▶ **Exercise requirements**
Below are several entries. Transcribe exactly those lines that fall from the one with "ATOM 173 C C" through the one with "ATOM 209 N N", end lines included.

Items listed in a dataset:
*** Begin section ***

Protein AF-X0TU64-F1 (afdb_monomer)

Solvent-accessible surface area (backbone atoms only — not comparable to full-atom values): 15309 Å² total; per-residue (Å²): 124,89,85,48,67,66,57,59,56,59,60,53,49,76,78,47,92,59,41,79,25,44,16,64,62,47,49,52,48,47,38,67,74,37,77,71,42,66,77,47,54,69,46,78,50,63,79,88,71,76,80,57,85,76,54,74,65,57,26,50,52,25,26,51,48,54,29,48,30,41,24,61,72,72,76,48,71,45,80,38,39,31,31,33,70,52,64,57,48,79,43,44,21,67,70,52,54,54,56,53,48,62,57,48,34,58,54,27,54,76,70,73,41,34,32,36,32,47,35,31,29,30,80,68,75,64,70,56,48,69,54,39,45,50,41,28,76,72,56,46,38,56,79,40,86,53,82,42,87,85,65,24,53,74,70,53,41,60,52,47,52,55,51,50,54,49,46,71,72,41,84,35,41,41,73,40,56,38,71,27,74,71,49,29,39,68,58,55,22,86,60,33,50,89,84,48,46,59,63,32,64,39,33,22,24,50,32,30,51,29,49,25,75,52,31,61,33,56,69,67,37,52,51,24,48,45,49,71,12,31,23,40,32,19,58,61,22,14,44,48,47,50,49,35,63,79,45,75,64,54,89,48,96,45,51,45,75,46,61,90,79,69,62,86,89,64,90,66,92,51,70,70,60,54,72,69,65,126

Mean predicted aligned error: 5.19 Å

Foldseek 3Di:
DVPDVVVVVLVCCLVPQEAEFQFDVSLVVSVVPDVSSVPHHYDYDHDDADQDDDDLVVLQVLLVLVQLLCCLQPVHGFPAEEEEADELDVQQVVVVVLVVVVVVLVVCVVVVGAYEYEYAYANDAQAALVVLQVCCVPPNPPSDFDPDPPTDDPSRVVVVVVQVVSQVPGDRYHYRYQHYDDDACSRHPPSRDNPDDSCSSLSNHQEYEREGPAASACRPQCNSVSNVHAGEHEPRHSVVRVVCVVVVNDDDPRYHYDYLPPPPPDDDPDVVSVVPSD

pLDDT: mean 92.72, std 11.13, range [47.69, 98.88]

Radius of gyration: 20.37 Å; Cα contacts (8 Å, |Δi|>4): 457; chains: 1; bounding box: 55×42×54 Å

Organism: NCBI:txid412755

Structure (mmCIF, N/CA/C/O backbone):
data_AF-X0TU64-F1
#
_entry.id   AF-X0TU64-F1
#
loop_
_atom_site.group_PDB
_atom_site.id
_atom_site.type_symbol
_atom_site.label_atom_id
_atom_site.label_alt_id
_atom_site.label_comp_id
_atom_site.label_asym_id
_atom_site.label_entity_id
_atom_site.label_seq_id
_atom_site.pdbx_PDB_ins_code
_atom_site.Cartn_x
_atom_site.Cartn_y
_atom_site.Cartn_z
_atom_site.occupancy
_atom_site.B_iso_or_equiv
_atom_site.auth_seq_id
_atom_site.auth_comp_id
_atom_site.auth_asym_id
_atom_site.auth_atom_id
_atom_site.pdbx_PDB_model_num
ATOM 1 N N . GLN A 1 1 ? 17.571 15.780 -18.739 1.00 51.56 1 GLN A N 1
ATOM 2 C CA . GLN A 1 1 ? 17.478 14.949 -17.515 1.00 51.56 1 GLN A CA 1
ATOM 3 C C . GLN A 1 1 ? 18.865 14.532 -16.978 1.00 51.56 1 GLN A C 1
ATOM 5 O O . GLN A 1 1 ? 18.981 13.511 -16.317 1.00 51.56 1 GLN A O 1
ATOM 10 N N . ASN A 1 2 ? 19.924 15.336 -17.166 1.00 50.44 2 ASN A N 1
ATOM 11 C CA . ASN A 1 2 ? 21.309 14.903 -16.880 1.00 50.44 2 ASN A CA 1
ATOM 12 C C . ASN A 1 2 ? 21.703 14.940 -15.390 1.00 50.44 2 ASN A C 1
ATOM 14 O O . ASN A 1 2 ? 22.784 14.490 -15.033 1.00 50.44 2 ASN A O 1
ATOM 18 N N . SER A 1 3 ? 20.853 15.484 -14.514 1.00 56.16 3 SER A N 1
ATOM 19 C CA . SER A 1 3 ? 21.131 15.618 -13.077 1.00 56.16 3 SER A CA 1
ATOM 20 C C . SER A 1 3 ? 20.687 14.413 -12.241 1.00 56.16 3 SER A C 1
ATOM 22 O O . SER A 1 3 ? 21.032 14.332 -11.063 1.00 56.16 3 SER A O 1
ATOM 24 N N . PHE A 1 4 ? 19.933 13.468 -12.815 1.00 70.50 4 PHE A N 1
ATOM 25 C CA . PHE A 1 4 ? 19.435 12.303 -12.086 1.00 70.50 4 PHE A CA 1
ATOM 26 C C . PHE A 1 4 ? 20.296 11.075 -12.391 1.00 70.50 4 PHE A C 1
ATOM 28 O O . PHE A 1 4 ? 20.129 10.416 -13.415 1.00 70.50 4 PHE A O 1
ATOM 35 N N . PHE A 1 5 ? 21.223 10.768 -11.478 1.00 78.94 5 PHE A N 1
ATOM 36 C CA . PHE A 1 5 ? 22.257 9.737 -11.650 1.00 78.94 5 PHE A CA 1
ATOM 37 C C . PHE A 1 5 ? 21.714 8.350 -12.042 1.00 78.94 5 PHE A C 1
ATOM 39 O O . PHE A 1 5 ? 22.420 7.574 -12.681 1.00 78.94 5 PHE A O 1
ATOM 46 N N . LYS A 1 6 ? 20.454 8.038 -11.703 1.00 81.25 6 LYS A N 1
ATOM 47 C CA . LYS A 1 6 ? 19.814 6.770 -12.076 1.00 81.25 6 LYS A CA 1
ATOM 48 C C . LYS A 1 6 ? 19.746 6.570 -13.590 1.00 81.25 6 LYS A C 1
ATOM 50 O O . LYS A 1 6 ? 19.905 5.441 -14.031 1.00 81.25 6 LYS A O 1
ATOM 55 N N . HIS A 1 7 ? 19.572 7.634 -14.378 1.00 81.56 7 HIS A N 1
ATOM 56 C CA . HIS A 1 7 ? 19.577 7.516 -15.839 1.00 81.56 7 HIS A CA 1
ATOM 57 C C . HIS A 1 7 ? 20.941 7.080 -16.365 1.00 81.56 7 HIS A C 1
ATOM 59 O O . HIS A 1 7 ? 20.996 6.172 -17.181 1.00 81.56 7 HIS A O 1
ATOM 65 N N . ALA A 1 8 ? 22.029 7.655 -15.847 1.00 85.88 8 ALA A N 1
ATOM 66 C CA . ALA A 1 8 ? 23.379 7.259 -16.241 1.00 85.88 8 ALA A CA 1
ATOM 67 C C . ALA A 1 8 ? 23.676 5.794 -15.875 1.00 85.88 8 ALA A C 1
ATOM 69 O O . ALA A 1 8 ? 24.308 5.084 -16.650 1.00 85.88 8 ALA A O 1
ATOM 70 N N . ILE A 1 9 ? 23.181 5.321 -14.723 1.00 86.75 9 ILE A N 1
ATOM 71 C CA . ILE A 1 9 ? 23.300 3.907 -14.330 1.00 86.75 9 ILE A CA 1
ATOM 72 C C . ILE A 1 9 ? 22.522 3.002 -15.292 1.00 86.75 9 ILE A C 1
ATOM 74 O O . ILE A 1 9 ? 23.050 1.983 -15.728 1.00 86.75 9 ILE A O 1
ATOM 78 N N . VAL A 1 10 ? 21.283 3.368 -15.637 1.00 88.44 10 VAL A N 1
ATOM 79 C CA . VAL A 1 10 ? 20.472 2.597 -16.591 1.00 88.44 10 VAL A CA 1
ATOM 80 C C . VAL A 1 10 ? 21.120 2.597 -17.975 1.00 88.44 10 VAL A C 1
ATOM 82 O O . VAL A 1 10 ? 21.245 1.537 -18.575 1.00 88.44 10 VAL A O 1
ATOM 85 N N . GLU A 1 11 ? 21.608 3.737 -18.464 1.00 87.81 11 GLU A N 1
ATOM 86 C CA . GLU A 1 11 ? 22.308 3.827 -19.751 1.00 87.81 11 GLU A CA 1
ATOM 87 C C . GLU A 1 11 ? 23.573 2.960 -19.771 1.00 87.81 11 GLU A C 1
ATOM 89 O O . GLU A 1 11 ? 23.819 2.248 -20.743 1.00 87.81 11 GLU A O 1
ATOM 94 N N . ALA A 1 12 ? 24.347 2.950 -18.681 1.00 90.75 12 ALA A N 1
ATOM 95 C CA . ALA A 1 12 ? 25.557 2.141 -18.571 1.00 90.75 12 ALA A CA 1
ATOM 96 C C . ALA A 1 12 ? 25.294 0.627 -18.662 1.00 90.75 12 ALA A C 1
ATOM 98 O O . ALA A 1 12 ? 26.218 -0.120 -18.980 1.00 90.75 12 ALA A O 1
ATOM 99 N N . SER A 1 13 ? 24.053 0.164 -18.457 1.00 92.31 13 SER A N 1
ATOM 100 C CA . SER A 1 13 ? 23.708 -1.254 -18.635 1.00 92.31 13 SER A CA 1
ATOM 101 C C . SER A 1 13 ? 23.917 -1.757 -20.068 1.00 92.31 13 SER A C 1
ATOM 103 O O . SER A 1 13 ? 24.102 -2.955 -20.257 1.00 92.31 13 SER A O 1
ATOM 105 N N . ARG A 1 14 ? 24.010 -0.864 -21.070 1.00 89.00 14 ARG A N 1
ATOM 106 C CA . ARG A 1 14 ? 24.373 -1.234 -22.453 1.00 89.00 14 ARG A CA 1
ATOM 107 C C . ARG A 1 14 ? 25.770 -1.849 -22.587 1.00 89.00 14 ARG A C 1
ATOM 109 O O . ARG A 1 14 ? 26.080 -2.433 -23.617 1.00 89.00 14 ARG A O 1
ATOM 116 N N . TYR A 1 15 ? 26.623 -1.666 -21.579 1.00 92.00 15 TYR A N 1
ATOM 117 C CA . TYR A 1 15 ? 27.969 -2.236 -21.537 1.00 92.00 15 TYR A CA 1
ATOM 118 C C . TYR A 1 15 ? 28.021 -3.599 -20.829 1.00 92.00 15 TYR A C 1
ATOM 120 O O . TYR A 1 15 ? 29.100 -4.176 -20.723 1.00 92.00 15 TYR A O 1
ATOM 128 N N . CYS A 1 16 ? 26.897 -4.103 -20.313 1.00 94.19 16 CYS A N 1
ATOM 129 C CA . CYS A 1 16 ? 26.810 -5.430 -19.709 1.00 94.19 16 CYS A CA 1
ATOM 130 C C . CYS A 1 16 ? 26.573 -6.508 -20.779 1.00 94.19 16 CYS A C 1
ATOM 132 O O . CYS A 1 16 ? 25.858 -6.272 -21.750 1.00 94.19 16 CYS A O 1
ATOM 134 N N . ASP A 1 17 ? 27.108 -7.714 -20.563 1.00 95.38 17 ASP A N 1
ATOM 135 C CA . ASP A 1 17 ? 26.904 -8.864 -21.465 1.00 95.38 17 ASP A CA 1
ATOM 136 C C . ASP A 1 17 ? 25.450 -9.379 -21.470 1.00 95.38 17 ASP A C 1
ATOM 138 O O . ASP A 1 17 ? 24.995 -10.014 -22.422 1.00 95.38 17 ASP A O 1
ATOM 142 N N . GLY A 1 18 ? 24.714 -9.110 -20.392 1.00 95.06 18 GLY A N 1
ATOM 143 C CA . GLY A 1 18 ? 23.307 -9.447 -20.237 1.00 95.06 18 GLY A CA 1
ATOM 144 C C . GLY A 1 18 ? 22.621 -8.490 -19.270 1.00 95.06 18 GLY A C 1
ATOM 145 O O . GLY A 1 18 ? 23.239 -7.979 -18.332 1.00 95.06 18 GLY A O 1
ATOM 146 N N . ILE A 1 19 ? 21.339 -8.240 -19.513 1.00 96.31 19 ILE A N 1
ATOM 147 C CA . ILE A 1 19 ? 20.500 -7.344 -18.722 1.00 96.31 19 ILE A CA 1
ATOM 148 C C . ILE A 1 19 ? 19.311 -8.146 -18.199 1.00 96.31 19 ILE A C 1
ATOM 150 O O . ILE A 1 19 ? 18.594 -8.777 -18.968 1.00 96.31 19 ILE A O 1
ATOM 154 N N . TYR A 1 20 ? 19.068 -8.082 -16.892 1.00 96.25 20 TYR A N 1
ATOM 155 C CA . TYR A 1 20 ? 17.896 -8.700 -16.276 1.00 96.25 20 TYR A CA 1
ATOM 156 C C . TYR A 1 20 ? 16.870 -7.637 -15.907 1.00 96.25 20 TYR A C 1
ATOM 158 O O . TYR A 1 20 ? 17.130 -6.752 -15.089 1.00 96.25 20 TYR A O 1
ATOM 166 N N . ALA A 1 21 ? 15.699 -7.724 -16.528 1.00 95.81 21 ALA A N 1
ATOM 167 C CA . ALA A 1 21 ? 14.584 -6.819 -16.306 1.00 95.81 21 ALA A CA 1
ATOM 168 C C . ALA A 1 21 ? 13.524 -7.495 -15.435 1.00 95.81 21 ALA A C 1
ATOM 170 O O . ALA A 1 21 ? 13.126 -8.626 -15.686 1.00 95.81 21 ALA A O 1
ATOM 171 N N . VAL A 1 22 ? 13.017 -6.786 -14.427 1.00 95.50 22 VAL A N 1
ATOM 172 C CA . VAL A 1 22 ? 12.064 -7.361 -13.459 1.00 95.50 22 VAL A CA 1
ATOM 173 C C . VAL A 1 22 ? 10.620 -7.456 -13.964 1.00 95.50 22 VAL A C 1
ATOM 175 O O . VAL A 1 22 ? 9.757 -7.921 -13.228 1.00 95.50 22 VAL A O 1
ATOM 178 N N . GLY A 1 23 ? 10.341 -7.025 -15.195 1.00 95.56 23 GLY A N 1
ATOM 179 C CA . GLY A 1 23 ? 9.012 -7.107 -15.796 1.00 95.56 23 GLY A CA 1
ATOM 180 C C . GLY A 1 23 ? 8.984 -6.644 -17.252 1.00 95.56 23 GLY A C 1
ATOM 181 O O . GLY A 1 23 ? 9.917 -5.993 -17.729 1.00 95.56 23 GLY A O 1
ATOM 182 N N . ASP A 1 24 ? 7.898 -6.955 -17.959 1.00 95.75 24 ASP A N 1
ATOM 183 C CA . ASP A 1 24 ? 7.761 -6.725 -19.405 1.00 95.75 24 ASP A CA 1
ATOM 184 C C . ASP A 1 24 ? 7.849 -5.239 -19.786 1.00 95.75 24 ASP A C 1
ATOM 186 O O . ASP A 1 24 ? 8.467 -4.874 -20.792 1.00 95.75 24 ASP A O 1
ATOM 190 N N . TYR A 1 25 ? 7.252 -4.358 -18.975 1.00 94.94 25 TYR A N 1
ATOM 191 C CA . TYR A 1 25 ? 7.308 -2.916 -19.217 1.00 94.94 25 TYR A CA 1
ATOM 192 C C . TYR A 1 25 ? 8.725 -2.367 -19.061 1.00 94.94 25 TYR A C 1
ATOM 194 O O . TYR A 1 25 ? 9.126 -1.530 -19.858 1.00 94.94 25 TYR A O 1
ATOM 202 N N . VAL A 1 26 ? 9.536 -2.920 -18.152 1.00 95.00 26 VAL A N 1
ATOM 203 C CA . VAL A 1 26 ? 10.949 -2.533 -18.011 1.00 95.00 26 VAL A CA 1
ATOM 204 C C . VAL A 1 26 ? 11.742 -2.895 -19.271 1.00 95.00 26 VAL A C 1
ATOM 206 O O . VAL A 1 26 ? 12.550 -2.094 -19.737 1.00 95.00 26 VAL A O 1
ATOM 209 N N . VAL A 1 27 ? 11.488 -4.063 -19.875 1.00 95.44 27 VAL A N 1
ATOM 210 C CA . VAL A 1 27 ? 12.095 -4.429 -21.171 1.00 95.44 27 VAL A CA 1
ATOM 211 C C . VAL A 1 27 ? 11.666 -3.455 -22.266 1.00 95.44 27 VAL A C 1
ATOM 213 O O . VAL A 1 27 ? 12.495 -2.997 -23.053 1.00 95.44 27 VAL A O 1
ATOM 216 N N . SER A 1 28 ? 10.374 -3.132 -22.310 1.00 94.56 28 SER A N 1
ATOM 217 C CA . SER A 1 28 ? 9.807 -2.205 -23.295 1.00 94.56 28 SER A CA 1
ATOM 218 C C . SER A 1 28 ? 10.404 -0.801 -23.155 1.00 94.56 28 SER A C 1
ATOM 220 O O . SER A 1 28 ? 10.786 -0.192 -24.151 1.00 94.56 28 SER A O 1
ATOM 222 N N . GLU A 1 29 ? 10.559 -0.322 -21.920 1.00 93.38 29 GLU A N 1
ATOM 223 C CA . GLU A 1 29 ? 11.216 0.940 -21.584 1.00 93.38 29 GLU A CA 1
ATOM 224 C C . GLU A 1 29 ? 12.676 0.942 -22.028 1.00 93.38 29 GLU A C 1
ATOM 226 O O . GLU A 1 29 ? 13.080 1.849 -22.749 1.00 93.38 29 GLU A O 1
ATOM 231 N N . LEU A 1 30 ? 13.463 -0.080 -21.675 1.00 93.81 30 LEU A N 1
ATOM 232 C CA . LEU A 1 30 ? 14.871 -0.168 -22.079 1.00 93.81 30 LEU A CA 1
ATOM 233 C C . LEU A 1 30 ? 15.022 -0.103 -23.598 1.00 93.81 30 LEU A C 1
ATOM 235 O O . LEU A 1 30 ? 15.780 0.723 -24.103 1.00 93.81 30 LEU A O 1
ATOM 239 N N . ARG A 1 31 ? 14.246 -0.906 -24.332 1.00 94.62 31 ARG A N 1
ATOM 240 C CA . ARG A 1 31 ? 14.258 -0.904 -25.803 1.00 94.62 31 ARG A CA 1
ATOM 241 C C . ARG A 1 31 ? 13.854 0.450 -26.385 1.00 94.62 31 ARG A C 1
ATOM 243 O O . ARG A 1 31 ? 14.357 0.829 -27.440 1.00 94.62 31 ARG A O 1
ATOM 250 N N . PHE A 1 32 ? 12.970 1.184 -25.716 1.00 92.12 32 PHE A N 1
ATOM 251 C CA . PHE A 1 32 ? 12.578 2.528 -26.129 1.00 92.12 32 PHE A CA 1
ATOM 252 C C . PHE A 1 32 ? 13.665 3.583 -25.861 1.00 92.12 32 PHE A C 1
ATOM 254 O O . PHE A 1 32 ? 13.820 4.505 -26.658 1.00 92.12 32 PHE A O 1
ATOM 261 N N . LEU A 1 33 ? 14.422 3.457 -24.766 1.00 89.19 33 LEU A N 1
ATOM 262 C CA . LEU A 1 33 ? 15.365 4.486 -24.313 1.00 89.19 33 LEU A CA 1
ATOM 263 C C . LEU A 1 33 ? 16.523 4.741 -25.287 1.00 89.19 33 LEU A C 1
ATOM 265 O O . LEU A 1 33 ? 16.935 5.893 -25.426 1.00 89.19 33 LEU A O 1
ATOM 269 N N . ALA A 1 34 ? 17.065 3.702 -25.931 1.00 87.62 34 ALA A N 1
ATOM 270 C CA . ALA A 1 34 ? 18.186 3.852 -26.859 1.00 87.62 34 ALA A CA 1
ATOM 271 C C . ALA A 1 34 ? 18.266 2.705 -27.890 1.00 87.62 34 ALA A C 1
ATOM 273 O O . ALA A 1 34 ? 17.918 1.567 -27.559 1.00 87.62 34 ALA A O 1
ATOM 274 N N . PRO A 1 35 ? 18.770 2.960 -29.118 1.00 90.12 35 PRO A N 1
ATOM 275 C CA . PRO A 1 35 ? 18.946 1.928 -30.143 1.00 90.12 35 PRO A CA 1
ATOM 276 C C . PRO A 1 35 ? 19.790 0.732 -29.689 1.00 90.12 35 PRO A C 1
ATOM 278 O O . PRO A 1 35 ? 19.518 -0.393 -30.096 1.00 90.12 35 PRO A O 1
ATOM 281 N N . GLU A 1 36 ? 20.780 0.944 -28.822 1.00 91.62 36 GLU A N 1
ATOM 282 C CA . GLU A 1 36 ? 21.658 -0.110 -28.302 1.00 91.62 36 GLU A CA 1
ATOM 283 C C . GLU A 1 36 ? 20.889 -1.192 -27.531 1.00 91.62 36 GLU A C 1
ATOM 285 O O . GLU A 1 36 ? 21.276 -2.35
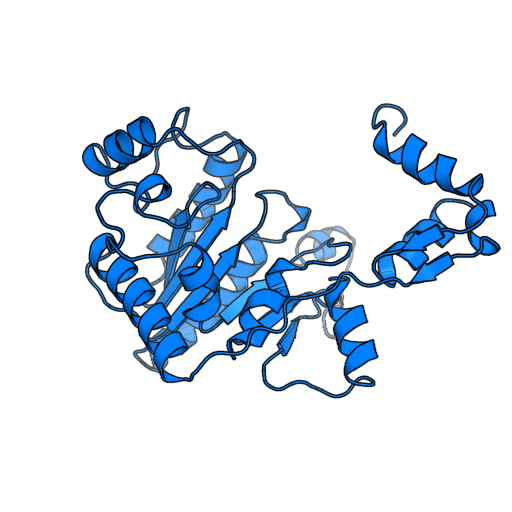9 -27.550 1.00 91.62 36 GLU A O 1
ATOM 290 N N . PHE A 1 37 ? 19.763 -0.839 -26.906 1.00 94.00 37 PHE A N 1
ATOM 291 C CA . PHE A 1 37 ? 18.925 -1.797 -26.186 1.00 94.00 37 PHE A CA 1
ATOM 292 C C . PHE A 1 37 ? 18.021 -2.632 -27.100 1.00 94.00 37 PHE A C 1
ATOM 294 O O . PHE A 1 37 ? 17.476 -3.637 -26.647 1.00 94.00 37 PHE A O 1
ATOM 301 N N . GLN A 1 38 ? 17.865 -2.273 -28.380 1.00 91.19 38 GLN A N 1
ATOM 302 C CA . GLN A 1 38 ? 17.040 -3.039 -29.326 1.00 91.19 38 GLN A CA 1
ATOM 303 C C . GLN A 1 38 ? 17.602 -4.440 -29.582 1.00 91.19 38 GLN A C 1
ATOM 305 O O . GLN A 1 38 ? 16.842 -5.391 -29.744 1.00 91.19 38 GLN A O 1
ATOM 310 N N . THR A 1 39 ? 18.930 -4.567 -29.595 1.00 89.94 39 THR A N 1
ATOM 311 C CA . THR A 1 39 ? 19.640 -5.830 -29.845 1.00 89.94 39 THR A CA 1
ATOM 312 C C . THR A 1 39 ? 20.358 -6.368 -28.610 1.00 89.94 39 THR A C 1
ATOM 314 O O . THR A 1 39 ? 21.075 -7.361 -28.715 1.00 89.94 39 THR A O 1
ATOM 317 N N . ALA A 1 40 ? 20.215 -5.712 -27.456 1.00 93.12 40 ALA A N 1
ATOM 318 C CA . ALA A 1 40 ? 20.822 -6.168 -26.213 1.00 93.12 40 ALA A CA 1
ATOM 319 C C . ALA A 1 40 ? 20.207 -7.499 -25.755 1.00 93.12 40 ALA A C 1
ATOM 321 O O . ALA A 1 40 ? 19.017 -7.758 -25.959 1.00 93.12 40 ALA A O 1
ATOM 322 N N . ASN A 1 41 ? 21.019 -
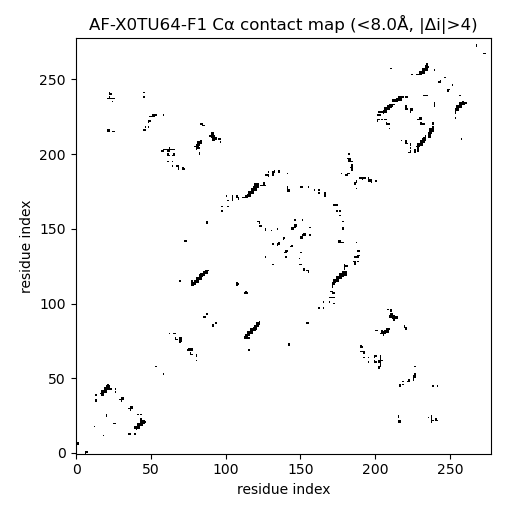8.328 -25.097 1.00 96.00 41 ASN A N 1
ATOM 323 C CA . ASN A 1 41 ? 20.546 -9.552 -24.464 1.00 96.00 41 ASN A CA 1
ATOM 324 C C . ASN A 1 41 ? 19.802 -9.199 -23.166 1.00 96.00 41 ASN A C 1
ATOM 326 O O . ASN A 1 41 ? 20.436 -8.920 -22.147 1.00 96.00 41 ASN A O 1
ATOM 330 N N . ILE A 1 42 ? 18.468 -9.141 -23.230 1.00 96.81 42 ILE A N 1
ATOM 331 C CA . ILE A 1 42 ? 17.608 -8.776 -22.100 1.00 96.81 42 ILE A CA 1
ATOM 332 C C . ILE A 1 42 ? 16.695 -9.952 -21.755 1.00 96.81 42 ILE A C 1
ATOM 334 O O . ILE A 1 42 ? 15.785 -10.260 -22.528 1.00 96.81 42 ILE A O 1
ATOM 338 N N . ASP A 1 43 ? 16.888 -10.536 -20.573 1.00 96.75 43 ASP A N 1
ATOM 339 C CA . ASP A 1 43 ? 15.999 -11.560 -20.023 1.00 96.75 43 ASP A CA 1
ATOM 340 C C . ASP A 1 43 ? 15.048 -10.953 -18.989 1.00 96.75 43 ASP A C 1
ATOM 342 O O . ASP A 1 43 ? 15.416 -10.075 -18.198 1.00 96.75 43 ASP A O 1
ATOM 346 N N . ILE A 1 44 ? 13.807 -11.441 -18.973 1.00 97.06 44 ILE A N 1
ATOM 347 C CA . ILE A 1 44 ? 12.847 -11.101 -17.922 1.00 97.06 44 ILE A CA 1
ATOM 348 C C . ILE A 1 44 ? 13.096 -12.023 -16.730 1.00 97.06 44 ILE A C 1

*** End section ***

▶ **Answer section**
ATOM 173 C C . VAL A 1 22 ? 10.620 -7.456 -13.964 1.00 95.50 22 VAL A C 1
ATOM 175 O O . VAL A 1 22 ? 9.757 -7.921 -13.228 1.00 95.50 22 VAL A O 1
ATOM 178 N N . GLY A 1 23 ? 10.341 -7.025 -15.195 1.00 95.56 23 GLY A N 1
ATOM 179 C CA . GLY A 1 23 ? 9.012 -7.107 -15.796 1.00 95.56 23 GLY A CA 1
ATOM 180 C C . GLY A 1 23 ? 8.984 -6.644 -17.252 1.00 95.56 23 GLY A C 1
ATOM 181 O O . GLY A 1 23 ? 9.917 -5.993 -17.729 1.00 95.56 23 GLY A O 1
ATOM 182 N N . ASP A 1 24 ? 7.898 -6.955 -17.959 1.00 95.75 24 ASP A N 1
ATOM 183 C CA . ASP A 1 24 ? 7.761 -6.725 -19.405 1.00 95.75 24 ASP A CA 1
ATOM 184 C C . ASP A 1 24 ? 7.849 -5.239 -19.786 1.00 95.75 24 ASP A C 1
ATOM 186 O O . ASP A 1 24 ? 8.467 -4.874 -20.792 1.00 95.75 24 ASP A O 1
ATOM 190 N N . TYR A 1 25 ? 7.252 -4.358 -18.975 1.00 94.94 25 TYR A N 1
ATOM 191 C CA . TYR A 1 25 ? 7.308 -2.916 -19.217 1.00 94.94 25 TYR A CA 1
ATOM 192 C C . TYR A 1 25 ? 8.725 -2.367 -19.061 1.00 94.94 25 TYR A C 1
ATOM 194 O O . TYR A 1 25 ? 9.126 -1.530 -19.858 1.00 94.94 25 TYR A O 1
ATOM 202 N N . VAL A 1 26 ? 9.536 -2.920 -18.152 1.00 95.00 26 VAL A N 1
ATOM 203 C CA . VAL A 1 26 ? 10.949 -2.533 -18.011 1.00 95.00 26 VAL A CA 1
ATOM 204 C C . VAL A 1 26 ? 11.742 -2.895 -19.271 1.00 95.00 26 VAL A C 1
ATOM 206 O O . VAL A 1 26 ? 12.550 -2.094 -19.737 1.00 95.00 26 VAL A O 1
ATOM 209 N N . VAL A 1 27 ? 11.488 -4.063 -19.875 1.00 95.44 27 VAL A N 1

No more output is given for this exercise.